An Indian minister on Wednesday defended a citizens' list that effectively stripped citizenship from millions of Bengali-speaking Muslims, claiming Muslim population growth in a border state had overtaken that of Hindus.
The draft National Register of Citizens (NRC) released Monday excluded more than 4 million people from the northeastern state of Assam, where Prime Minister Narendra Modi's Hindu nationalist party came to power for the first time in 2016 promising action against illegal immigrants.
Assam has the second highest percentage of Muslims among all states in Hindu-majority India.
"In the 50 years between 1961 and 2011, the majority community in Assam has grown 2.4 times; the minority has grown 3.9 times," Arun Jaitley, one of Modi's senior-most cabinet colleagues, said in a blog post. "This has caused a major demographic impact."
Jaitley, who is on medical leave from his role as finance minister, also quoted a Supreme Court order that said that influx of illegal migrants was turning some Assam districts into a Muslim-majority region which could lead to demands for their merger with Bangladesh.
"Nobody could have put it better," Jaitley said.
He added that Assam's neighboring state of West Bengal, whose chief minister has taken the lead in opposing the citizenship exercise, was "not far behind" in the changing demographics fueled by immigration.
Assam has been racked by waves of violence over the years as residents, including tribal groups, have clashed with both Hindu and Muslim settlers, whom they accuse of plundering resources and taking away jobs.
Scores of people were chased down and killed by machete-armed mobs intent on hounding out Muslim immigrants in 1983.
West Bengal Chief Minister Mamata Banerjee has accused the BJP of trying to make millions of people stateless for political reasons and warned of a "bloodbath" and "civil war."
The draft is the result of a yearslong agitation by residents of Assam demanding expulsion of the immigrants from Muslim-majority Bangladesh who are accused of taking their jobs and cornering resources.
Rights groups and activists say the drive targets Muslims who are Indian citizens, a charge the government denies. They compare the deletion of people from citizenship rolls to Myanmar's removal of rights and protections for its Rohingya Muslim community in 1982.
The government said those missing from the list would have a chance to resubmit documents between Aug. 30 and Sept. 28, and had the option to appeal at the foreigners' tribunal. However, many have been facing severe problems.
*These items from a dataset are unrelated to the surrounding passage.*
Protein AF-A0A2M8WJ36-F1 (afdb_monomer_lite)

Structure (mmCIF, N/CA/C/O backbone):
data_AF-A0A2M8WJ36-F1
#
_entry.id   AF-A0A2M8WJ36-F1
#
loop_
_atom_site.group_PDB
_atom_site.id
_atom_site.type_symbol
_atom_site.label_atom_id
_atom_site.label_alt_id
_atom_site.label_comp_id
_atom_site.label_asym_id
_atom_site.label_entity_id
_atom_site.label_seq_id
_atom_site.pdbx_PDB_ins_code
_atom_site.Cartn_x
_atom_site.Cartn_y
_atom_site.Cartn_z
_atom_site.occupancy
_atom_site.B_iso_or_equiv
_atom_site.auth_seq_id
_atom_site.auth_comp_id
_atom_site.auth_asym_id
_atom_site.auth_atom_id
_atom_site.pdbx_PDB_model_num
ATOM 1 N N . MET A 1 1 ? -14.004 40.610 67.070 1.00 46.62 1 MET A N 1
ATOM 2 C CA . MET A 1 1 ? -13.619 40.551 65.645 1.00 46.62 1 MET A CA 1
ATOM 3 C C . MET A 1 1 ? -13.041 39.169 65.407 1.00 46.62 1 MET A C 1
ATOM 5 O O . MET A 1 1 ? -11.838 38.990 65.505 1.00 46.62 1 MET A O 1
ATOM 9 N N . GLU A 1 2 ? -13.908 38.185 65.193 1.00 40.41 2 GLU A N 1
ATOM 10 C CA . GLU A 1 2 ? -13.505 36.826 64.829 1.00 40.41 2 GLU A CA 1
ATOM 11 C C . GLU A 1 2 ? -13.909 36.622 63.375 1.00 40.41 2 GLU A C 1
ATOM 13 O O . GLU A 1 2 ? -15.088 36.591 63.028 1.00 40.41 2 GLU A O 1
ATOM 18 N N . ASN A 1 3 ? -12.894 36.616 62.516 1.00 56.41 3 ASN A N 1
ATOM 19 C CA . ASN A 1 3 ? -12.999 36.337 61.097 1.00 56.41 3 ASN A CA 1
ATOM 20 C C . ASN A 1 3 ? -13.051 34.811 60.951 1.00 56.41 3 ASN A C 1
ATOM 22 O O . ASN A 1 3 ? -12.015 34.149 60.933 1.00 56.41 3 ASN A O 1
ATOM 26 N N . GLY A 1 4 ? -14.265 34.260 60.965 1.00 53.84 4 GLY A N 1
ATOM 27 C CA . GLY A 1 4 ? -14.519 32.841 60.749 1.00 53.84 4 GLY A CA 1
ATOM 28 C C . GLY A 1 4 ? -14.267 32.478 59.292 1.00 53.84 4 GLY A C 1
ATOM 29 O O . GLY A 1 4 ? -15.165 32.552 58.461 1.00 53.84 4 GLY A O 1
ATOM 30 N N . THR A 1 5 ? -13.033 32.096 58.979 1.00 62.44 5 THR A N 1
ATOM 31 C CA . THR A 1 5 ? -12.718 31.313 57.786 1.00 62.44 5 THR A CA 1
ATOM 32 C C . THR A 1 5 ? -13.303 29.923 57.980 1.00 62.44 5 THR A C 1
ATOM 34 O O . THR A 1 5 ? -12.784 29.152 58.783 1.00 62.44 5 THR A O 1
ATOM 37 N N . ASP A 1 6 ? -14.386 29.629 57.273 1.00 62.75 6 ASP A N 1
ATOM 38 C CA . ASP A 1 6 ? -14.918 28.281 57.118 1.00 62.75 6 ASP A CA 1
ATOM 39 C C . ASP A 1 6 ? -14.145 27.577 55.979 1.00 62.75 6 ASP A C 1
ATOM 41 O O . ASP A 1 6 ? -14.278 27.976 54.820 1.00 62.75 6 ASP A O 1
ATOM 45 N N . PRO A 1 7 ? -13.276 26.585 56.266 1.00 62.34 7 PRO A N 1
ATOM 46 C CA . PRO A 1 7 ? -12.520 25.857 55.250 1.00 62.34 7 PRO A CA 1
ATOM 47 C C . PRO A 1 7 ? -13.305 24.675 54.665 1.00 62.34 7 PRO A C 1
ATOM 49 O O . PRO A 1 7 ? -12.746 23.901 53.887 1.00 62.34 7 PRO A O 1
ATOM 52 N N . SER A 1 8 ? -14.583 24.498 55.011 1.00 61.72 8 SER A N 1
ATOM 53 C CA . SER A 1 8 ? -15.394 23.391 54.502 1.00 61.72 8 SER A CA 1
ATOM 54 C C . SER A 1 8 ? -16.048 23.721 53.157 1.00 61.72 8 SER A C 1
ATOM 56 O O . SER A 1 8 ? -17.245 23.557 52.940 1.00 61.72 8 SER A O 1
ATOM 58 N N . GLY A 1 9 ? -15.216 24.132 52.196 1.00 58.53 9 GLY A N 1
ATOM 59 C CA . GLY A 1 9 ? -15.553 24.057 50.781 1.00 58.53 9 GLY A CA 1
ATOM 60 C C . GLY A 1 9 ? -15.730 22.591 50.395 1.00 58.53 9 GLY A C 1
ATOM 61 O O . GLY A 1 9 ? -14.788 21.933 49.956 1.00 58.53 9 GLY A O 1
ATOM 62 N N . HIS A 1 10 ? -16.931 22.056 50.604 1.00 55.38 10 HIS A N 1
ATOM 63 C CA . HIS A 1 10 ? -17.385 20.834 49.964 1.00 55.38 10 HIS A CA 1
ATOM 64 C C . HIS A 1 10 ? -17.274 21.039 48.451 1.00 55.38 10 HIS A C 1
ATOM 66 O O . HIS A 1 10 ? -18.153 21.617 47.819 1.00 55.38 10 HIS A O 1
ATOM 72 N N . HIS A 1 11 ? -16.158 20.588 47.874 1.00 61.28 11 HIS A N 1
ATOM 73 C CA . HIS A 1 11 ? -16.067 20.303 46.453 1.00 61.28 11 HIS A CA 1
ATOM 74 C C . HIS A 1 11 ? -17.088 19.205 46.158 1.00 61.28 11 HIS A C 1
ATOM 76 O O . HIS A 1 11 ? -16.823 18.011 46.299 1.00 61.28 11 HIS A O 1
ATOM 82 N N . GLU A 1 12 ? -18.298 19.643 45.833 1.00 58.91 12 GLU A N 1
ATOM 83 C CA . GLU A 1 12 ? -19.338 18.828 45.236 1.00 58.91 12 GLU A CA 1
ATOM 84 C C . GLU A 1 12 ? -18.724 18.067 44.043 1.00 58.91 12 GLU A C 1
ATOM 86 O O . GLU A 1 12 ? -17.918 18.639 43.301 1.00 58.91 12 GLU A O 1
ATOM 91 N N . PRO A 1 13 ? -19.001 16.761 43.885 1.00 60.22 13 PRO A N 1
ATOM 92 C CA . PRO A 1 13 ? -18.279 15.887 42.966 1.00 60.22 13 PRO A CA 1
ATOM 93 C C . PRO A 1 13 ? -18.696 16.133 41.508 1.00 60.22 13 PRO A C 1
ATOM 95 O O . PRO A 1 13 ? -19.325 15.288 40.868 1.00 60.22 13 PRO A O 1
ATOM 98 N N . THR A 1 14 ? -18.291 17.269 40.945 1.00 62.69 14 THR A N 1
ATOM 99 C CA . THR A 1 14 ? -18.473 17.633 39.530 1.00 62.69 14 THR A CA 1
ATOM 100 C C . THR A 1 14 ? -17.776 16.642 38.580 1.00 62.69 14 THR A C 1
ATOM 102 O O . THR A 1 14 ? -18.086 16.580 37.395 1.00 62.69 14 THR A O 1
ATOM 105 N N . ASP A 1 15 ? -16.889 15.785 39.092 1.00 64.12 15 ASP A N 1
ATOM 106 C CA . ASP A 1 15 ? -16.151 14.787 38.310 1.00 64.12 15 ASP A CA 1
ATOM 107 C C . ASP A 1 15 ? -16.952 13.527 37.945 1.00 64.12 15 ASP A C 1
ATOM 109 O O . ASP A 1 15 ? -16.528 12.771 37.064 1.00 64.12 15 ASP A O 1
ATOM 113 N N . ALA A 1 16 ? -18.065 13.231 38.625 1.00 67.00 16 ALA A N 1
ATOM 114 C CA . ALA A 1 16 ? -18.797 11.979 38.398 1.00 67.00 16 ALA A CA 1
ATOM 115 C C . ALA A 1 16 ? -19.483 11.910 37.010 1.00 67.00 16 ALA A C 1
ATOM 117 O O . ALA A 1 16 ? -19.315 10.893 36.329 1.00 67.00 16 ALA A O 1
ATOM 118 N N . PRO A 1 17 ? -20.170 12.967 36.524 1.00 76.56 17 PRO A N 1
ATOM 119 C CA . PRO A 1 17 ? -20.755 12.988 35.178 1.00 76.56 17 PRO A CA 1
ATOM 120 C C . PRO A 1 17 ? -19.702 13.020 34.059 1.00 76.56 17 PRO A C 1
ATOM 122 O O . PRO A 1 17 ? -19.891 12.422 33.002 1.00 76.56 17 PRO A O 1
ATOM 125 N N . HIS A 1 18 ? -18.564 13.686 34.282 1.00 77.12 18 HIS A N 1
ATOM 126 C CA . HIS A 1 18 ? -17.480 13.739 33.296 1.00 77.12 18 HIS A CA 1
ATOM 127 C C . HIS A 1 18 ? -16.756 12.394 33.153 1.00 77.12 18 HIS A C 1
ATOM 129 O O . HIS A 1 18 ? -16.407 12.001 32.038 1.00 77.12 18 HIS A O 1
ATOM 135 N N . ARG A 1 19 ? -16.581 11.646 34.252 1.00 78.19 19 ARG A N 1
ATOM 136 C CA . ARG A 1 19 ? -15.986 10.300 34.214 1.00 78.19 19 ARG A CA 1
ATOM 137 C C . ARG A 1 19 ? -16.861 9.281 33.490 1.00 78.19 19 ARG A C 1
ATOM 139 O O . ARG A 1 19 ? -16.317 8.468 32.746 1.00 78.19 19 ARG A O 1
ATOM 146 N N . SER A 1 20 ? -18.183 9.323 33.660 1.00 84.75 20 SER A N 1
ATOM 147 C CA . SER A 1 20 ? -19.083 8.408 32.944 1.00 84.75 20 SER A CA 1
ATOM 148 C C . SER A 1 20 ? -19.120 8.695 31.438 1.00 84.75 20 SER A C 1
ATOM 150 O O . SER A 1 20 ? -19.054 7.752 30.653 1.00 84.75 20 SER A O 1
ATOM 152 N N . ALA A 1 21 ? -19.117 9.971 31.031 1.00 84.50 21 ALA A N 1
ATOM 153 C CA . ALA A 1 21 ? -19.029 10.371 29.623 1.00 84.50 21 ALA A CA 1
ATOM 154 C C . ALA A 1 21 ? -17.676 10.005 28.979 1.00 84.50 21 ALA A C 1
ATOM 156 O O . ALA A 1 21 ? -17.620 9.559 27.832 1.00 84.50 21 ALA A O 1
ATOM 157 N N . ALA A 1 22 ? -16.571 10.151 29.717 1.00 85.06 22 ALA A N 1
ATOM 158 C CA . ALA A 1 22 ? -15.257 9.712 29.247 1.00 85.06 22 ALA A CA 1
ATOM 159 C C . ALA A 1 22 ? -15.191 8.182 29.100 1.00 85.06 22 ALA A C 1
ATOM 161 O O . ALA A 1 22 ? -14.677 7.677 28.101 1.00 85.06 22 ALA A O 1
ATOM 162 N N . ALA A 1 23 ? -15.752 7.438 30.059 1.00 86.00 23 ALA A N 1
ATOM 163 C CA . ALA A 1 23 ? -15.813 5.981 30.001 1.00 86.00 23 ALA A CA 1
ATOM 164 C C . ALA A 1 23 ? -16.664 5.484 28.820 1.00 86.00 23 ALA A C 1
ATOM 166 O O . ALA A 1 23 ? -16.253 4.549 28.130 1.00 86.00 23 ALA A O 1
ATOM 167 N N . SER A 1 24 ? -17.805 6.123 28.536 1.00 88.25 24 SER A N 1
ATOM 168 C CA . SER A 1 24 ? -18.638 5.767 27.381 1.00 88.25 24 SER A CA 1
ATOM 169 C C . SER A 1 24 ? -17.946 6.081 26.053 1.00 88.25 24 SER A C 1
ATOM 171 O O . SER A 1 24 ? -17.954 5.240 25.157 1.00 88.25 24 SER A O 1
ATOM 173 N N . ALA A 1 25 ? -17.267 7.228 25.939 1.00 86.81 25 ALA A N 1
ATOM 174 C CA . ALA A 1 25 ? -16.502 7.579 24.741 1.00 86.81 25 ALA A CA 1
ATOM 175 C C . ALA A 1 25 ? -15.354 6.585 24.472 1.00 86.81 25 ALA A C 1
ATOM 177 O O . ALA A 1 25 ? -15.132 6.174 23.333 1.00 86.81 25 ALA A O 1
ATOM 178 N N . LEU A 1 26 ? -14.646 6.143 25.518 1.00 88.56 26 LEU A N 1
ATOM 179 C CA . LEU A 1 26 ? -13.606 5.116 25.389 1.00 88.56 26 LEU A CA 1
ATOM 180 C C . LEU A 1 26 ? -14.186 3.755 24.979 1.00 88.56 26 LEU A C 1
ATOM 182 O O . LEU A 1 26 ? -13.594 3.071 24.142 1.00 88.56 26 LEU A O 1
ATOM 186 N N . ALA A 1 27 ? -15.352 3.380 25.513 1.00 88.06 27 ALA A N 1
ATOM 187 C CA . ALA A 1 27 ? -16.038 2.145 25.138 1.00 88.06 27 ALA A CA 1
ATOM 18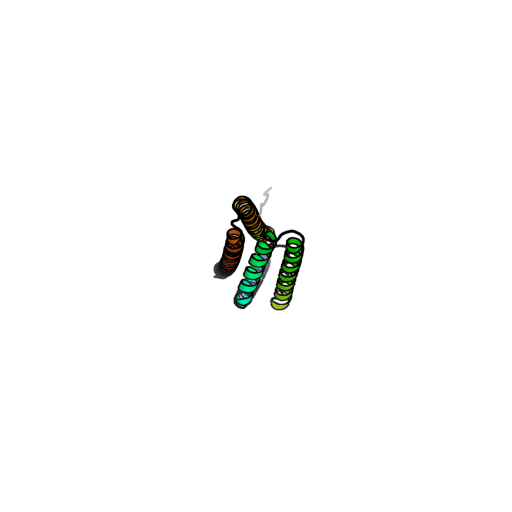8 C C . ALA A 1 27 ? -16.480 2.150 23.662 1.00 88.06 27 ALA A C 1
ATOM 190 O O . ALA A 1 27 ? -16.310 1.145 22.967 1.00 88.06 27 ALA A O 1
ATOM 191 N N . GLU A 1 28 ? -16.973 3.281 23.151 1.00 88.06 28 GLU A N 1
ATOM 192 C CA . GLU A 1 28 ? -17.316 3.445 21.732 1.00 88.06 28 GLU A CA 1
ATOM 193 C C . GLU A 1 28 ? -16.084 3.327 20.824 1.00 88.06 28 GLU A C 1
ATOM 195 O O . GLU A 1 28 ? -16.123 2.628 19.806 1.00 88.06 28 GLU A O 1
ATOM 200 N N . VAL A 1 29 ? -14.958 3.937 21.211 1.00 84.75 29 VAL A N 1
ATOM 201 C CA . VAL A 1 29 ? -13.690 3.807 20.472 1.00 84.75 29 VAL A CA 1
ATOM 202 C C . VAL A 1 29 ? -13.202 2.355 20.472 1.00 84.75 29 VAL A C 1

The targeted people are mostly illiterate, poor and unaware of what is happening regarding citizenship, according to the Students Islamic Organization of India (SIO-India). Anti-Muslim bias among border police and authorities leads to fatal results for Muslims who are trying to prove their Indian citizenship with documents.
Hundreds of thousands of people fled to India from the Muslim-majority Bangladesh after it declared independence from Pakistan in 1971, setting off a nine-month civil war. Most of them settled in Assam and the neighboring state of West Bengal, where there are similar demands to send back illegal Muslim immigrants.